Having worked with hundreds of customers on building a monitoring stack for their containerized environments, we’ve learned a thing or two about what works and what doesn’t. The outcomes might surprise you - including the observation that instrumentation is just as important as the application when it comes to monitoring.
In this post, I wanted to cover some details around what it takes to build a scale-out, highly reliable monitoring system to work across tens of thousands of containers. I’ll share a bit about what our infrastructure looks like, the design choices we made, and tradeoffs. The five areas I’ll cover:
Instrumenting the system
Relating your data to your applications, hosts, and containers.
Deciding what to data to store
How to enable troubleshooting in containerized environments
For context, Sysdig is the container monitoring company. We’re based on the open source Linux troubleshooting project by the same name. The open source project allows you to see every single system call down to process, arguments, payload, and connection on a single host. The commercial offering turns all this data into thousands of metrics for every container and host, aggregates it all, and gives you dashboarding, alerting, and an htop-like exploration environment.
Ok, let’s get into the details, starting with the impact containers have had on monitoring systems.
Why do containers change the rules of the monitoring game?
Containers are pretty powerful. They are :
Simple - typically an individual process
Small - 1/10th of the size of a VM means they’re portable
Isolated - They have few dependencies
Dynamic - Rapid startup times means they can be scaled, killed, and moved quickly
Keeping containers simple is core to their value proposition and what makes them a great building block for microservices. But this simplicity comes at a cost. From an ops perspective, you need deep visibility inside containers rather than just knowing that some containers exist.
Your containers are also likely managed by an orchestration system (think Kubernetes or swarm), and if you’re operating a PaaS, then your developers may be pushing new applications at any time, without informing the platform team.
Alright, so now we know we’re dealing with these small black boxes that appear, die, and are moved at the whims of your orchestration system. Your developers have the freedom to add and modify their applications freely. And your job is to make sure that your company’s apps are running properly, not to mention have the data to solve issues when they might arise. Let’s start breaking down the monitoring challenge.
Instrumentation needs to be transparent
In static or virtual environments it was simple to get an agent running on a host and configure the agent based on the relevant applications. In containerized environments, however, this approach doesn’t work:
You can’t place an agent within each container (without destroying a key value of containers)

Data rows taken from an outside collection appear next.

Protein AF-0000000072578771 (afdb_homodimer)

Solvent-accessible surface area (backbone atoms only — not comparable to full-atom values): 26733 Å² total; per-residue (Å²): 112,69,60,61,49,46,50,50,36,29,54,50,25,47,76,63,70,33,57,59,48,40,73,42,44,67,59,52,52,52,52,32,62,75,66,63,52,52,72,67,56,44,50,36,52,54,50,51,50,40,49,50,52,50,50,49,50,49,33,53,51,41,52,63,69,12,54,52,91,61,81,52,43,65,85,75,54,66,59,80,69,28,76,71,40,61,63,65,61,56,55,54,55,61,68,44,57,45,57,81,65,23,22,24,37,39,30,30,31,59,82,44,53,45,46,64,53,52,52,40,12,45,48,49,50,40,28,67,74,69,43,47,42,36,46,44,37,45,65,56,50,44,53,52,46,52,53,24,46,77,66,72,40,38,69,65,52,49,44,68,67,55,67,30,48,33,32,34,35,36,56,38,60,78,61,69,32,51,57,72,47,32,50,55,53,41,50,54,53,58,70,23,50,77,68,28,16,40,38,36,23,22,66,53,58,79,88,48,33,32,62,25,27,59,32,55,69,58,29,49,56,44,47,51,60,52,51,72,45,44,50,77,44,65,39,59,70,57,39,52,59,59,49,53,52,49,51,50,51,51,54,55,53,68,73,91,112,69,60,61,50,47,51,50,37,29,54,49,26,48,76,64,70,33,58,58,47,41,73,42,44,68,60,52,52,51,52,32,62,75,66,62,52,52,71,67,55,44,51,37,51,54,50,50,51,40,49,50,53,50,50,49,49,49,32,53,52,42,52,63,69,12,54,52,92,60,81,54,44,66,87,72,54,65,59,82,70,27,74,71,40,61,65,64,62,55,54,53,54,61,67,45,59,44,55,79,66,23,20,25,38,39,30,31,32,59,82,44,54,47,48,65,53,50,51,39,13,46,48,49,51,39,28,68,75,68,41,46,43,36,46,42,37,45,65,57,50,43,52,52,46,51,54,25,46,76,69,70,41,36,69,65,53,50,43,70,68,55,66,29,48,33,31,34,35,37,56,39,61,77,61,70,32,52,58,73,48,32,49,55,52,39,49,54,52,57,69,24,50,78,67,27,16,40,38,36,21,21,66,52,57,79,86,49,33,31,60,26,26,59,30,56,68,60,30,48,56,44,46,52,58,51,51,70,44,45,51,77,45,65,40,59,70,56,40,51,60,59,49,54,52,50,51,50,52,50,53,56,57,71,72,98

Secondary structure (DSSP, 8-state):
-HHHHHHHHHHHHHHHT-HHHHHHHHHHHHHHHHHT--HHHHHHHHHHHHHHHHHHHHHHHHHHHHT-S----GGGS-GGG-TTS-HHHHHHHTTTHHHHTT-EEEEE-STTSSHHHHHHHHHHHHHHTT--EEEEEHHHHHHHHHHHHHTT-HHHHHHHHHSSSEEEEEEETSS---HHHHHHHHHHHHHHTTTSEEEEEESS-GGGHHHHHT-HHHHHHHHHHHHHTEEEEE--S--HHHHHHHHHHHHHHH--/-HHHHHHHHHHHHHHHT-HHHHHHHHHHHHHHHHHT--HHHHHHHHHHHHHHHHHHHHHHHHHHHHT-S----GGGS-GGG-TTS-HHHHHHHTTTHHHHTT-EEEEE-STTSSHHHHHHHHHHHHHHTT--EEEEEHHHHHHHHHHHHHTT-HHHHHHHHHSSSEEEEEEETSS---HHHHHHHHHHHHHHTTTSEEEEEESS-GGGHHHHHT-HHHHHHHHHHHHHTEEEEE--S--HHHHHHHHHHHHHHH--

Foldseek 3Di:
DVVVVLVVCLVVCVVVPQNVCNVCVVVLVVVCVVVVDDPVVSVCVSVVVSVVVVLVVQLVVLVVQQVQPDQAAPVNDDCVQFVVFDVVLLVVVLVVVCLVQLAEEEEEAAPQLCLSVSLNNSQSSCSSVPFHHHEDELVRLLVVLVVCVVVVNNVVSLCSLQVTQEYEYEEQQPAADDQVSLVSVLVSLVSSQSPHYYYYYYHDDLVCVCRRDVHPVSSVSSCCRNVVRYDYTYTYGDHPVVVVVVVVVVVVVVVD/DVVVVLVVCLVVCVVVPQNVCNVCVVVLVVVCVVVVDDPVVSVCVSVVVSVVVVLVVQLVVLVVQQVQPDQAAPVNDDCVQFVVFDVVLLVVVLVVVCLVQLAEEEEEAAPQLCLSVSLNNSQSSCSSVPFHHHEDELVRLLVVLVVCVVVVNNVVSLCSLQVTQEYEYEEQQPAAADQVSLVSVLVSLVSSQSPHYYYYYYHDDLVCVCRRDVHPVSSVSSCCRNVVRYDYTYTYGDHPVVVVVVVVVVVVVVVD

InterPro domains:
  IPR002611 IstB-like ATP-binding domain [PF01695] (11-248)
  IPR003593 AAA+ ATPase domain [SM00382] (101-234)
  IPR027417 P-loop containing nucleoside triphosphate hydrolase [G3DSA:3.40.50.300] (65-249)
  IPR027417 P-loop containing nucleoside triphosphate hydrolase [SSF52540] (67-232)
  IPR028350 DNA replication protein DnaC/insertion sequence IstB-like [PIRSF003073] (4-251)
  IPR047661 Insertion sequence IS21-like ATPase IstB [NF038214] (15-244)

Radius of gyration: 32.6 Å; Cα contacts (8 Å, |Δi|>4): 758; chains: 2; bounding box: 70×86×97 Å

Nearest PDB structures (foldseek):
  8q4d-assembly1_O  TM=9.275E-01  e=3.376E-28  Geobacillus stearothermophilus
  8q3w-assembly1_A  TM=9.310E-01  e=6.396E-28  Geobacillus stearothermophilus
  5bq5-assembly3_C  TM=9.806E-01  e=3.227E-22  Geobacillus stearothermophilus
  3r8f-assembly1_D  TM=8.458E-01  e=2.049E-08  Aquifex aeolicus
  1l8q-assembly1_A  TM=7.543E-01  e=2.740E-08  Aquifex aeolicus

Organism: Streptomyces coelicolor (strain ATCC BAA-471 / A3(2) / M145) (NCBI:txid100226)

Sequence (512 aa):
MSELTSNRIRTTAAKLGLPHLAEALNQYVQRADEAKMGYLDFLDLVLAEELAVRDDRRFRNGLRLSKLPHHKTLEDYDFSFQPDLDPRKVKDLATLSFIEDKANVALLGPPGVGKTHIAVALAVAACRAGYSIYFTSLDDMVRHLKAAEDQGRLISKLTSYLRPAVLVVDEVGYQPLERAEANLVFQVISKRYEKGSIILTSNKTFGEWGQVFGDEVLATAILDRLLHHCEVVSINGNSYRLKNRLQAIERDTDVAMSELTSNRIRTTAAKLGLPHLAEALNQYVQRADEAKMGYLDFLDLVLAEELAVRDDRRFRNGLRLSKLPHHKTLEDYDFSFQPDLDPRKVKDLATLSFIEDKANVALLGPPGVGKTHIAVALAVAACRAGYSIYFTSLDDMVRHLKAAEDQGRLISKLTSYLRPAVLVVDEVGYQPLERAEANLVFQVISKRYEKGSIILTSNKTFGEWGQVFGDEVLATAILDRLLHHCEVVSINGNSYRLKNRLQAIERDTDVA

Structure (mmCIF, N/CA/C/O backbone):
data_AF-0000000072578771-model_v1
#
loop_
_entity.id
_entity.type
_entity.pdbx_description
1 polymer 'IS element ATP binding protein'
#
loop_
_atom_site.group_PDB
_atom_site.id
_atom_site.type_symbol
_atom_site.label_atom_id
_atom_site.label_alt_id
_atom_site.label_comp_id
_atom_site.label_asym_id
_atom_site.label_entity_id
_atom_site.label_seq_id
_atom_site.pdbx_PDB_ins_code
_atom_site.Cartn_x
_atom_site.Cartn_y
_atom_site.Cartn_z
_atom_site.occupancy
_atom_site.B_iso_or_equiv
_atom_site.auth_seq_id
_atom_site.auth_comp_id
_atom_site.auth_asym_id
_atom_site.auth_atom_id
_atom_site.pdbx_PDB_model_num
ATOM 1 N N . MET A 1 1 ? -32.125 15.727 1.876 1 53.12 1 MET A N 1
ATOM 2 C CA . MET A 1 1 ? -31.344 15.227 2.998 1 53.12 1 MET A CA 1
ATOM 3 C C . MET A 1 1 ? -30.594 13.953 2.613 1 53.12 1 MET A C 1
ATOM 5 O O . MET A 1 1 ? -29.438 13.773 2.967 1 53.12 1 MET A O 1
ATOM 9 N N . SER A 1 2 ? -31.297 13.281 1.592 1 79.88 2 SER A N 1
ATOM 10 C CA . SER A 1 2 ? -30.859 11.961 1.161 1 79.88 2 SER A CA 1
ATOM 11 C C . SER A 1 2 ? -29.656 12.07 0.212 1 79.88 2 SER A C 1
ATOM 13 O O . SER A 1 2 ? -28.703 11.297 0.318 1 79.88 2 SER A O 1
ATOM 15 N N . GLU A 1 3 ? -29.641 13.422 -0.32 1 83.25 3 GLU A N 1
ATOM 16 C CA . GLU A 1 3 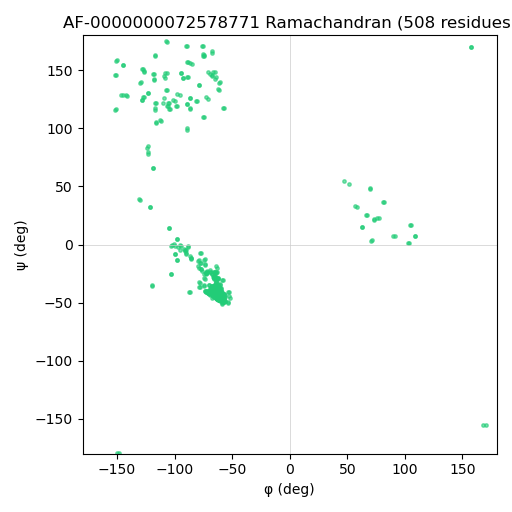? -28.609 13.57 -1.335 1 83.25 3 GLU A CA 1
ATOM 17 C C . GLU A 1 3 ? -27.266 13.945 -0.704 1 83.25 3 GLU A C 1
ATOM 19 O O . GLU A 1 3 ? -26.219 13.461 -1.132 1 83.25 3 GLU A O 1
ATOM 24 N N . LEU A 1 4 ? -27.422 14.859 0.303 1 89.12 4 LEU A N 1
ATOM 25 C CA . LEU A 1 4 ? -26.203 15.266 1.009 1 89.12 4 LEU A CA 1
ATOM 26 C C . LEU A 1 4 ? -25.547 14.078 1.7 1 89.12 4 LEU A C 1
ATOM 28 O O . LEU A 1 4 ? -24.328 13.922 1.651 1 89.12 4 LEU A O 1
ATOM 32 N N . THR A 1 5 ? -26.391 13.32 2.299 1 92.88 5 THR A N 1
ATOM 33 C CA . THR A 1 5 ? -25.891 12.133 2.984 1 92.88 5 THR A CA 1
ATOM 34 C C . THR A 1 5 ? -25.266 11.156 1.988 1 92.88 5 THR A C 1
ATOM 36 O O . THR A 1 5 ? -24.203 10.602 2.24 1 92.88 5 THR A O 1
ATOM 39 N N . SER A 1 6 ? -25.906 11.055 0.861 1 94.19 6 SER A N 1
ATOM 40 C CA . SER A 1 6 ? -25.391 10.172 -0.178 1 94.19 6 SER A CA 1
ATOM 41 C C . SER A 1 6 ? -24.031 10.633 -0.671 1 94.19 6 SER A C 1
ATOM 43 O O . SER A 1 6 ? -23.125 9.812 -0.861 1 94.19 6 SER A O 1
ATOM 45 N N . ASN A 1 7 ? -23.906 11.898 -0.845 1 94.25 7 ASN A N 1
ATOM 46 C CA . ASN A 1 7 ? -22.625 12.445 -1.302 1 94.25 7 ASN A CA 1
ATOM 47 C C . ASN A 1 7 ? -21.531 12.242 -0.265 1 94.25 7 ASN A C 1
ATOM 49 O O . ASN A 1 7 ? -20.391 11.93 -0.617 1 94.25 7 ASN A O 1
ATOM 53 N N . ARG A 1 8 ? -21.875 12.43 0.911 1 94.62 8 ARG A N 1
ATOM 54 C CA . ARG A 1 8 ? -20.938 12.195 1.997 1 94.62 8 ARG A CA 1
ATOM 55 C C . ARG A 1 8 ? -20.469 10.742 2.029 1 94.62 8 ARG A C 1
ATOM 57 O O . ARG A 1 8 ? -19.281 10.461 2.178 1 94.62 8 ARG A O 1
ATOM 64 N N . ILE A 1 9 ? -21.438 9.891 1.827 1 96.06 9 ILE A N 1
ATOM 65 C CA . ILE A 1 9 ? -21.141 8.461 1.827 1 96.06 9 ILE A CA 1
ATOM 66 C C . ILE A 1 9 ? -20.203 8.125 0.677 1 96.06 9 ILE A C 1
ATOM 68 O O . ILE A 1 9 ? -19.219 7.395 0.859 1 96.06 9 ILE A O 1
ATOM 72 N N . ARG A 1 10 ? -20.484 8.695 -0.428 1 96.62 10 ARG A N 1
ATOM 73 C CA . ARG A 1 10 ? -19.656 8.43 -1.596 1 96.62 10 ARG A CA 1
ATOM 74 C C . ARG A 1 10 ? -18.219 8.922 -1.374 1 96.62 10 ARG A C 1
ATOM 76 O O . ARG A 1 10 ? -17.266 8.219 -1.697 1 96.62 10 ARG A O 1
ATOM 83 N N . THR A 1 11 ? -18.094 10.062 -0.818 1 95.69 11 THR A N 1
ATOM 84 C CA . THR A 1 11 ? -16.781 10.633 -0.537 1 95.69 11 THR A CA 1
ATOM 85 C C . THR A 1 11 ? -16.031 9.781 0.487 1 95.69 11 THR A C 1
ATOM 87 O O . THR A 1 11 ? -14.867 9.461 0.296 1 95.69 11 THR A O 1
ATOM 90 N N . THR A 1 12 ? -16.734 9.406 1.504 1 96.75 12 THR A N 1
ATOM 91 C CA . THR A 1 12 ? -16.125 8.609 2.559 1 96.75 12 THR A CA 1
ATOM 92 C C . THR A 1 12 ? -15.742 7.227 2.033 1 96.75 12 THR A C 1
ATOM 94 O O . THR A 1 12 ? -14.664 6.711 2.348 1 96.75 12 THR A O 1
ATOM 97 N N . ALA A 1 13 ? -16.625 6.68 1.251 1 97.19 13 ALA A N 1
ATOM 98 C CA . ALA A 1 13 ? -16.375 5.371 0.659 1 97.19 13 ALA A CA 1
ATOM 99 C C . ALA A 1 13 ? -15.117 5.402 -0.211 1 97.19 13 ALA A C 1
ATOM 101 O O . ALA A 1 13 ? -14.289 4.484 -0.162 1 97.19 13 ALA A O 1
ATOM 102 N N . ALA A 1 14 ? -15.016 6.426 -0.923 1 95.19 14 ALA A N 1
ATOM 103 C CA . ALA A 1 14 ? -13.836 6.586 -1.771 1 95.19 14 ALA A CA 1
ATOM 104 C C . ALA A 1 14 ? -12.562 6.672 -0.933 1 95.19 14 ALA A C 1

With applications coming and going, you can’t manually configure agent plug-ins to collect relevant app-level metrics
So we went about trying to make the act of instrumenting must be as transparent as possible, requiring as little human intervention as possible. Infrastructure metrics, application metrics, service response times, custom metrics and resource/network utilization should be ingested without any effort from within the container. It certainly shouldn’t require efforts with the spin up of each additional container.
There are two possible approaches to achieving this. First are pods, a concept created by Kubernetes. A pod is a group of containers that share a common namespace. As a consequence, a container inside a pod can see what the other containers in the same pod are doing. For monitoring agents, this is often referred to as a “sidecar” container.
The positive here is that this is something relatively easy to do in Kubernetes. The downsides however are worrisome: resource consumption can be high if you have many pods on a machine - it’s a bit like having a monitoring agent per process(!) - and you create dependencies as well as additional attack surface within that pod. That means if your monitoring sidecar has performance, stability, or security issues, it can wreak havoc on your applications.
The second model is per-host, transparent instrumentation. This transparent instrumentation captures all application, container, statsd, and host metrics with a single instrumentation point, leveraging the tracepoints facility in the kernel, and sends it to a container per host for processing & transfer. This eliminates the need to turn everything into a statsd metric, which is something we’ve seen many people resort to. Unlike sidecar models, per-host agents drastically reduce resource consumption of monitoring agents, and require no modification to application code. It does, however, require a privileged container and a kernel module.
Sysdig chose to do the latter, and herein lies the biggest tradeoff we had to make. Sysdig calls this “ContainerVision” - I’ll use that as our shorthand for this technical approach.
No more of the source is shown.